AVAILABLE DATA:
.....

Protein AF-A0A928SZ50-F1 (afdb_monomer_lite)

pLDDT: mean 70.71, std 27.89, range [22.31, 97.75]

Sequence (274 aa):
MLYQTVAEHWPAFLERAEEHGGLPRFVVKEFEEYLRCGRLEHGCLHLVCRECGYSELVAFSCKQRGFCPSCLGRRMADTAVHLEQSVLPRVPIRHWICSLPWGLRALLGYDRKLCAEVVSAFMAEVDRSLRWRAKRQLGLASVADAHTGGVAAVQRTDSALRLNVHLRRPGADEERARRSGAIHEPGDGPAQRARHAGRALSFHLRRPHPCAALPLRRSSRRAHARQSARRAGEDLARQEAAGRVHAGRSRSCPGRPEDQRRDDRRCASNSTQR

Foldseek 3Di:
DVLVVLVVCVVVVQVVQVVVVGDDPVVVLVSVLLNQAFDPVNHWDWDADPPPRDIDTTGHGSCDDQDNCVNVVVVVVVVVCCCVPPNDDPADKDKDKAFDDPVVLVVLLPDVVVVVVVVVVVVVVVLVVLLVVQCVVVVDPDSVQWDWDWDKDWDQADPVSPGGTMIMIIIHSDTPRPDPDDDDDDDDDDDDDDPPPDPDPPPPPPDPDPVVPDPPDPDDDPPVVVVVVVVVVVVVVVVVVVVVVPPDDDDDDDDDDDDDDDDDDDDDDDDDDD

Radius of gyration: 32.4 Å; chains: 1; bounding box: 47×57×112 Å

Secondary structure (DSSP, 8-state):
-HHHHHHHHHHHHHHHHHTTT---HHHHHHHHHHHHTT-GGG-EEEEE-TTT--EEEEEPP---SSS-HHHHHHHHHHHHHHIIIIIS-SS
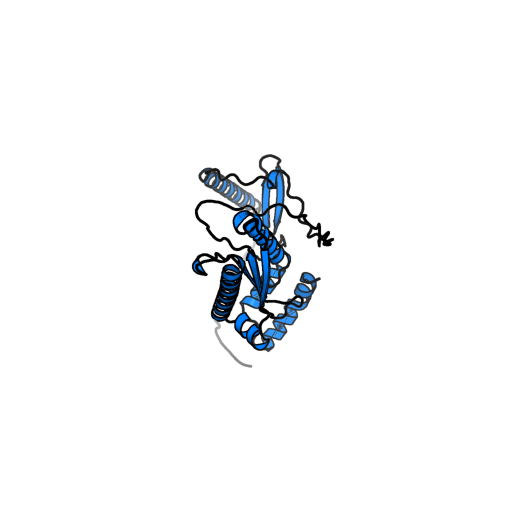-EEEEEEEPPHHHHHHHHH-HHHHHHHHHHHHHHHHHHHHHHHHHHHT-S-GGG-------EEEEE-TT--EEEEEEEEEE-S-----TT---PPP-------------------PPPGGGGS-------TTHHHHHHHHHHHHHHHHHHHHTTTS--PPP----------------------

Structure (mmCIF, N/CA/C/O backbone):
data_AF-A0A928SZ50-F1
#
_entry.id   AF-A0A928SZ50-F1
#
loop_
_atom_site.group_PDB
_atom_site.id
_atom_site.type_symbol
_atom_site.label_atom_id
_atom_site.label_alt_id
_atom_site.label_comp_id
_atom_site.label_asym_id
_atom_site.label_entity_id
_atom_site.label_seq_id
_atom_site.pdbx_PDB_ins_code
_atom_site.Cartn_x
_atom_site.Cartn_y
_atom_site.Cartn_z
_atom_site.occupancy
_atom_site.B_iso_or_equiv
_atom_site.auth_seq_id
_atom_site.auth_comp_id
_atom_site.auth_asym_id
_atom_site.auth_atom_id
_atom_site.pdbx_PDB_model_num
ATOM 1 N N . MET A 1 1 ? 20.054 -3.125 -6.418 1.00 81.50 1 MET A N 1
ATOM 2 C CA . MET A 1 1 ? 19.584 -4.523 -6.415 1.00 81.50 1 MET A CA 1
ATOM 3 C C . MET A 1 1 ? 18.223 -4.684 -7.091 1.00 81.50 1 MET A C 1
ATOM 5 O O . MET A 1 1 ? 18.249 -4.998 -8.264 1.00 81.50 1 MET A O 1
ATOM 9 N N . LEU A 1 2 ? 17.064 -4.387 -6.467 1.00 90.06 2 LEU A N 1
ATOM 10 C CA . LEU A 1 2 ? 15.742 -4.693 -7.072 1.00 90.06 2 LEU A CA 1
ATOM 11 C C . LEU A 1 2 ? 15.550 -4.147 -8.499 1.00 90.06 2 LEU A C 1
ATOM 13 O O . LEU A 1 2 ? 15.139 -4.893 -9.377 1.00 90.06 2 LEU A O 1
ATOM 17 N N . TYR A 1 3 ? 15.887 -2.875 -8.744 1.00 93.69 3 TYR A N 1
ATOM 18 C CA . TYR A 1 3 ? 15.737 -2.279 -10.078 1.00 93.69 3 TYR A CA 1
ATOM 19 C C . TYR A 1 3 ? 16.561 -3.020 -11.133 1.00 93.69 3 TYR A C 1
ATOM 21 O O . TYR A 1 3 ? 16.037 -3.330 -12.191 1.00 93.69 3 TYR A O 1
ATOM 29 N N . GLN A 1 4 ? 17.826 -3.325 -10.827 1.00 95.44 4 GLN A N 1
ATOM 30 C CA . GLN A 1 4 ? 18.732 -4.019 -11.747 1.00 95.44 4 GLN A CA 1
ATOM 31 C C . GLN A 1 4 ? 18.199 -5.414 -12.071 1.00 95.44 4 GLN A C 1
ATOM 33 O O . GLN A 1 4 ? 18.049 -5.739 -13.239 1.00 95.44 4 GLN A O 1
ATOM 38 N N . THR A 1 5 ? 17.802 -6.176 -11.047 1.00 95.25 5 THR A N 1
ATOM 39 C CA . THR A 1 5 ? 17.213 -7.512 -11.213 1.00 95.25 5 THR A CA 1
ATOM 40 C C . THR A 1 5 ? 15.970 -7.482 -12.100 1.00 95.25 5 THR A C 1
ATOM 42 O O . THR A 1 5 ? 15.820 -8.312 -12.990 1.00 95.25 5 THR A O 1
ATOM 45 N N . VAL A 1 6 ? 15.069 -6.520 -11.880 1.00 95.06 6 VAL A N 1
ATOM 46 C CA . VAL A 1 6 ? 13.862 -6.399 -12.706 1.00 95.06 6 VAL A CA 1
ATOM 47 C C . VAL A 1 6 ? 14.215 -5.954 -14.123 1.00 95.06 6 VAL A C 1
ATOM 49 O O . VAL A 1 6 ? 13.715 -6.542 -15.069 1.00 95.06 6 VAL A O 1
ATOM 52 N N . ALA A 1 7 ? 15.077 -4.952 -14.290 1.00 96.19 7 ALA A N 1
ATOM 53 C CA . ALA A 1 7 ? 15.457 -4.442 -15.606 1.00 96.19 7 ALA A CA 1
ATOM 54 C C . ALA A 1 7 ? 16.125 -5.518 -16.473 1.00 96.19 7 ALA A C 1
ATOM 56 O O . ALA A 1 7 ? 15.852 -5.592 -17.666 1.00 96.19 7 ALA A O 1
ATOM 57 N N . GLU A 1 8 ? 16.962 -6.354 -15.863 1.00 97.75 8 GLU A N 1
ATOM 58 C CA . GLU A 1 8 ? 17.683 -7.430 -16.537 1.00 97.75 8 GLU A CA 1
ATOM 59 C C . GLU A 1 8 ? 16.765 -8.597 -16.923 1.00 97.75 8 GLU A C 1
ATOM 61 O O . GLU A 1 8 ? 16.835 -9.095 -18.044 1.00 97.75 8 GLU A O 1
ATOM 66 N N . HIS A 1 9 ? 15.876 -9.029 -16.024 1.00 96.88 9 HIS A N 1
ATOM 67 C CA . HIS A 1 9 ? 15.111 -10.263 -16.230 1.00 96.88 9 HIS A CA 1
ATOM 68 C C . HIS A 1 9 ? 13.675 -10.058 -16.723 1.00 96.88 9 HIS A C 1
ATOM 70 O O . HIS A 1 9 ? 13.056 -11.025 -17.168 1.00 96.88 9 HIS A O 1
ATOM 76 N N . TRP A 1 10 ? 13.122 -8.842 -16.656 1.00 96.62 10 TRP A N 1
ATOM 77 C CA . TRP A 1 10 ? 11.732 -8.576 -17.043 1.00 96.62 10 TRP A CA 1
ATOM 78 C C . TRP A 1 10 ? 11.404 -8.958 -18.497 1.00 96.62 10 TRP A C 1
ATOM 80 O O . TRP A 1 10 ? 10.396 -9.640 -18.677 1.00 96.62 10 TRP A O 1
ATOM 90 N N . PRO A 1 11 ? 12.224 -8.627 -19.520 1.00 96.44 11 PRO A N 1
ATOM 91 C CA . PRO A 1 11 ? 11.909 -8.990 -20.905 1.00 96.44 11 PRO A CA 1
ATOM 92 C C . PRO A 1 11 ? 11.786 -10.507 -21.113 1.00 96.44 11 PRO A C 1
ATOM 94 O O . PRO A 1 11 ? 10.761 -10.983 -21.594 1.00 96.44 11 PRO A O 1
ATOM 97 N N . ALA A 1 12 ? 12.780 -11.275 -20.653 1.00 96.88 12 ALA A N 1
ATOM 98 C CA . ALA A 1 12 ? 12.784 -12.737 -20.767 1.00 96.88 12 ALA A CA 1
ATOM 99 C C . ALA A 1 12 ? 11.706 -13.407 -19.894 1.00 96.88 12 ALA A C 1
ATOM 101 O O . ALA A 1 12 ? 11.238 -14.509 -20.177 1.00 96.88 12 ALA A O 1
ATOM 102 N N . PHE A 1 13 ? 11.321 -12.779 -18.780 1.00 96.12 13 PHE A N 1
ATOM 103 C CA . PHE A 1 13 ? 10.190 -13.243 -17.982 1.00 96.12 13 PHE A CA 1
ATOM 104 C C . PHE A 1 13 ? 8.862 -13.045 -18.717 1.00 96.12 13 PHE A C 1
ATOM 106 O O . PHE A 1 13 ? 8.040 -13.956 -18.711 1.00 96.12 13 PHE A O 1
ATOM 113 N N . LEU A 1 14 ? 8.667 -11.887 -19.351 1.00 96.00 14 LEU A N 1
ATOM 114 C CA . LEU A 1 14 ? 7.447 -11.576 -20.088 1.00 96.00 14 LEU A CA 1
ATOM 115 C C . LEU A 1 14 ? 7.261 -12.515 -21.287 1.00 96.00 14 LEU A C 1
ATOM 117 O O . LEU A 1 14 ? 6.182 -13.073 -21.434 1.00 96.00 14 LEU A O 1
ATOM 121 N N . GLU A 1 15 ? 8.316 -12.760 -22.068 1.00 96.00 15 GLU A N 1
ATOM 122 C CA . GLU A 1 15 ? 8.292 -13.700 -23.200 1.00 96.00 15 GLU A CA 1
ATOM 123 C C . GLU A 1 15 ? 7.852 -15.108 -22.770 1.00 96.00 15 GLU A C 1
ATOM 125 O O . GLU A 1 15 ? 6.872 -15.640 -23.285 1.00 96.00 15 GLU A O 1
ATOM 130 N N . ARG A 1 16 ? 8.485 -15.666 -21.730 1.00 96.25 16 ARG A N 1
ATOM 131 C CA . ARG A 1 16 ? 8.088 -16.971 -21.173 1.00 96.25 16 ARG A CA 1
ATOM 132 C C . ARG A 1 16 ? 6.669 -16.979 -20.614 1.00 96.25 16 ARG A C 1
ATOM 134 O O . ARG A 1 16 ? 6.007 -18.012 -20.635 1.00 96.25 16 ARG A O 1
ATOM 141 N N . ALA A 1 17 ? 6.198 -15.866 -20.057 1.00 95.38 17 ALA A N 1
ATOM 142 C CA . ALA A 1 17 ? 4.835 -15.793 -19.548 1.00 95.38 17 ALA A CA 1
ATOM 143 C C . ALA A 1 17 ? 3.803 -15.796 -20.686 1.00 95.38 17 ALA A C 1
ATOM 145 O O . ALA A 1 17 ? 2.754 -16.418 -20.533 1.00 95.38 17 ALA A O 1
ATOM 146 N N . GLU A 1 18 ? 4.100 -15.166 -21.827 1.00 95.00 18 GLU A N 1
ATOM 147 C CA . GLU A 1 18 ? 3.239 -15.199 -23.019 1.00 95.00 18 GLU A CA 1
ATOM 148 C C . GLU A 1 18 ? 3.061 -16.624 -23.567 1.00 95.00 18 GLU A C 1
ATOM 150 O O . GLU A 1 18 ? 1.944 -17.004 -23.915 1.00 95.00 18 GLU A O 1
ATOM 155 N N . GLU A 1 19 ? 4.100 -17.467 -23.513 1.00 95.38 19 GLU A N 1
ATOM 156 C CA . GLU A 1 19 ? 3.999 -18.900 -23.857 1.00 95.38 19 GLU A CA 1
ATOM 157 C C . GLU A 1 19 ? 2.976 -19.662 -22.989 1.00 95.38 19 GLU A C 1
ATOM 159 O O . GLU A 1 19 ? 2.453 -20.697 -23.400 1.00 95.38 19 GLU A O 1
ATOM 164 N N . HIS A 1 20 ? 2.656 -19.141 -21.800 1.00 93.56 20 HIS A N 1
ATOM 165 C CA . HIS A 1 20 ? 1.764 -19.758 -20.814 1.00 93.56 20 HIS A CA 1
ATOM 166 C C . HIS A 1 20 ? 0.441 -18.990 -20.631 1.00 93.56 20 HIS A C 1
ATOM 168 O O . HIS A 1 20 ? -0.216 -19.119 -19.596 1.00 93.56 20 HIS A O 1
ATOM 174 N N . GLY A 1 21 ? 0.030 -18.198 -21.627 1.00 93.19 21 GLY A N 1
ATOM 175 C CA . GLY A 1 21 ? -1.236 -17.453 -21.604 1.00 93.19 21 GLY A CA 1
ATOM 176 C C . GLY A 1 21 ? -1.131 -16.014 -21.089 1.00 93.19 21 GLY A C 1
ATOM 177 O O . GLY A 1 21 ? -2.159 -15.371 -20.862 1.00 93.19 21 GLY A O 1
ATOM 178 N N . GLY A 1 22 ? 0.091 -15.503 -20.931 1.00 94.38 22 GLY A N 1
ATOM 179 C CA . GLY A 1 22 ? 0.380 -14.103 -20.641 1.00 94.38 22 GLY A CA 1
ATOM 180 C C . GLY A 1 22 ? 0.149 -13.694 -19.187 1.00 94.38 22 GLY A C 1
ATOM 181 O O . GLY A 1 22 ? -0.323 -14.449 -18.333 1.00 94.38 22 GLY A O 1
ATOM 182 N N . LEU A 1 23 ? 0.504 -12.444 -18.886 1.00 94.50 23 LEU A N 1
ATOM 183 C CA . LEU A 1 23 ? 0.283 -11.843 -17.571 1.00 94.50 23 LEU A CA 1
ATOM 184 C C . LEU A 1 23 ? -0.938 -10.920 -17.585 1.00 94.50 23 LEU A C 1
ATOM 186 O O . LEU A 1 23 ? -1.193 -10.224 -18.571 1.00 94.50 23 LEU A O 1
ATOM 190 N N . PRO A 1 24 ? -1.658 -10.792 -16.455 1.00 91.88 24 PRO A N 1
ATOM 191 C CA . PRO A 1 24 ? -2.675 -9.762 -16.330 1.00 91.88 24 PRO A CA 1
ATOM 192 C C . PRO A 1 24 ? -2.096 -8.374 -16.628 1.00 91.88 24 PRO A C 1
ATOM 194 O O . PRO A 1 24 ? -1.047 -7.998 -16.103 1.00 91.88 24 PRO A O 1
ATOM 197 N N . ARG A 1 25 ? -2.826 -7.559 -17.399 1.00 93.19 25 ARG A N 1
ATOM 198 C CA . ARG A 1 25 ? -2.375 -6.220 -17.836 1.00 93.19 25 ARG A CA 1
ATOM 199 C C . ARG A 1 25 ? -1.886 -5.319 -16.701 1.00 93.19 25 ARG A C 1
ATOM 201 O O . ARG A 1 25 ? -0.990 -4.505 -16.904 1.00 93.19 25 ARG A O 1
ATOM 208 N N . PHE A 1 26 ? -2.481 -5.431 -15.513 1.00 90.50 26 PHE A N 1
ATOM 209 C CA . PHE A 1 26 ? -2.068 -4.629 -14.360 1.00 90.50 26 PHE A CA 1
ATOM 210 C C . PHE A 1 26 ? -0.673 -5.017 -13.844 1.00 90.50 26 PHE A C 1
ATOM 212 O O . PHE A 1 26 ? 0.032 -4.148 -13.343 1.00 90.50 26 PHE A O 1
ATOM 219 N N . VAL A 1 27 ? -0.267 -6.285 -13.987 1.00 91.88 27 VAL A N 1
ATOM 220 C CA . VAL A 1 27 ? 1.072 -6.765 -13.617 1.00 91.88 27 VAL A CA 1
ATOM 221 C C . VAL A 1 27 ? 2.094 -6.186 -14.583 1.00 91.88 27 VAL A C 1
ATOM 223 O O . VAL A 1 27 ? 3.033 -5.534 -14.142 1.00 91.88 27 VAL A O 1
ATOM 226 N N . VAL A 1 28 ? 1.866 -6.332 -15.893 1.00 95.62 28 VAL A N 1
ATOM 227 C CA . VAL A 1 28 ? 2.746 -5.771 -16.934 1.00 95.62 28 VAL A CA 1
ATOM 228 C C . VAL A 1 28 ? 2.945 -4.270 -16.722 1.00 95.62 28 VAL A C 1
ATOM 230 O O . VAL A 1 28 ? 4.073 -3.790 -16.613 1.00 95.62 28 VAL A O 1
ATOM 233 N N . LYS A 1 29 ? 1.840 -3.539 -16.536 1.00 95.62 29 LYS A N 1
ATOM 234 C CA . LYS A 1 29 ? 1.864 -2.102 -16.262 1.00 95.62 29 LYS A CA 1
ATOM 235 C C . LYS A 1 29 ? 2.688 -1.747 -15.018 1.00 95.62 29 LYS A C 1
ATOM 237 O O . LYS A 1 29 ? 3.456 -0.791 -15.067 1.00 95.62 29 LYS A O 1
ATOM 242 N N . GLU A 1 30 ? 2.531 -2.479 -13.913 1.00 95.06 30 GLU A N 1
ATOM 243 C CA . GLU A 1 30 ? 3.267 -2.224 -12.665 1.00 95.06 30 GLU A CA 1
ATOM 244 C C . GLU A 1 30 ? 4.786 -2.323 -12.886 1.00 95.06 30 GLU A C 1
ATOM 246 O O . GLU A 1 30 ? 5.526 -1.434 -12.462 1.00 95.06 30 GLU A O 1
ATOM 251 N N . PHE A 1 31 ? 5.248 -3.360 -13.592 1.00 96.25 31 PHE A N 1
ATOM 252 C CA . PHE A 1 31 ? 6.666 -3.567 -13.895 1.00 96.25 31 PHE A CA 1
ATOM 253 C C . PHE A 1 31 ? 7.221 -2.498 -14.843 1.00 96.25 31 PHE A C 1
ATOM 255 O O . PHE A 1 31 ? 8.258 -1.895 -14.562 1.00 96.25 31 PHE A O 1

.....

EXERCISE DETAILS: Leave out the pictures and repeat exactly the lines from the first line of the data through the line containing "ATOM 13 O O". Add nothing else.

WORKED SOLUTION:
Protein AF-A0A928SZ50-F1 (afdb_monomer_lite)

pLDDT: mean 70.71, std 27.89, range [22.31, 97.75]

Sequence (274 aa):
MLYQTVAEHWPAFLERAEEHGGLPRFVVKEFEEYLRCGRLEHGCLHLVCRECGYSELVAFSCKQRGFCPSCLGRRMADTAVHLEQSVLPRVPIRHWICSLPWGLRALLGYDRKLCAEVVSAFMAEVDRSLRWRAKRQLGLASVADAHTGGVAAVQRTDSALRLNVHLRRPGADEERARRSGAIHEPGDGPAQRARHAGRALSFHLRRPHPCAALPLRRSSRRAHARQSARRAGEDLARQEAAGRVHAGRSRSCPGRPEDQRRDDRRCASNSTQR

Foldseek 3Di:
DVLVVLVVCVVVVQVVQVVVVGDDPVVVLVSVLLNQAFDPVNHWDWDADPPPRDIDTTGHGSCDDQDNCVNVVVVVVVVVCCCVPPNDDPADKDKDKAFDDPVVLVVLLPDVVVVVVVVVVVVVVVLVVLLVVQCVVVVDPDSVQWDWDWDKDWDQADPVSPGGTMIMIIIHSDTPRPDPDDDDDDDDDDDDDDPPPDPDPPPPPPDPDPVVPDPPDPDDDPPVVVVVVVVVVVVVVVVVVVVVVPPDDDDDDDDDDDDDDDDDDDDDDDDDDD

Radius of gyration: 32.4 Å; chains: 1; bounding box: 47×57×112 Å

Secondary structure (DSSP, 8-state):
-HHHHHHHHHHHHHHHHHTTT---HHHHHHHHHHHHTT-GGG-EEEEE-TTT--EEEEEPP---SSS-HHHHHHHHHHHHHHIIIIIS-SS
-EEEEEEEPPHHHHHHHHH-HHHHHHHHHHHHHHHHHHHHHHHHHHHT-S-GGG-------EEEEE-TT--EEEEEEEEEE-S-----TT---PPP-------------------PPPGGGGS-------TTHHHHHHHHHHHHHHHHHHHHTTTS--PPP----------------------

Structure (mmCIF, N/CA/C/O backbone):
data_AF-A0A928SZ50-F1
#
_entry.id   AF-A0A928SZ50-F1
#
loop_
_atom_site.group_PDB
_atom_site.id
_atom_site.type_symbol
_atom_site.label_atom_id
_atom_site.label_alt_id
_atom_site.label_comp_id
_atom_site.label_asym_id
_atom_site.label_entity_id
_atom_site.label_seq_id
_atom_site.pdbx_PDB_ins_code
_atom_site.Cartn_x
_atom_site.Cartn_y
_atom_site.Cartn_z
_atom_site.occupancy
_atom_site.B_iso_or_equiv
_atom_site.auth_seq_id
_atom_site.auth_comp_id
_atom_site.auth_asym_id
_atom_site.auth_atom_id
_atom_site.pdbx_PDB_model_num
ATOM 1 N N . MET A 1 1 ? 20.054 -3.125 -6.418 1.00 81.50 1 MET A N 1
ATOM 2 C CA . MET A 1 1 ? 19.584 -4.523 -6.415 1.00 81.50 1 MET A CA 1
ATOM 3 C C . MET A 1 1 ? 18.223 -4.684 -7.091 1.00 81.50 1 MET A C 1
ATOM 5 O O . MET A 1 1 ? 18.249 -4.998 -8.264 1.00 81.50 1 MET A O 1
ATOM 9 N N . LEU A 1 2 ? 17.064 -4.387 -6.467 1.00 90.06 2 LEU A N 1
ATOM 10 C CA . LEU A 1 2 ? 15.742 -4.693 -7.072 1.00 90.06 2 LEU A CA 1
ATOM 11 C C . LEU A 1 2 ? 15.550 -4.147 -8.499 1.00 90.06 2 LEU A C 1
ATOM 13 O O . LEU A 1 2 ? 15.139 -4.893 -9.377 1.00 90.06 2 LEU A O 1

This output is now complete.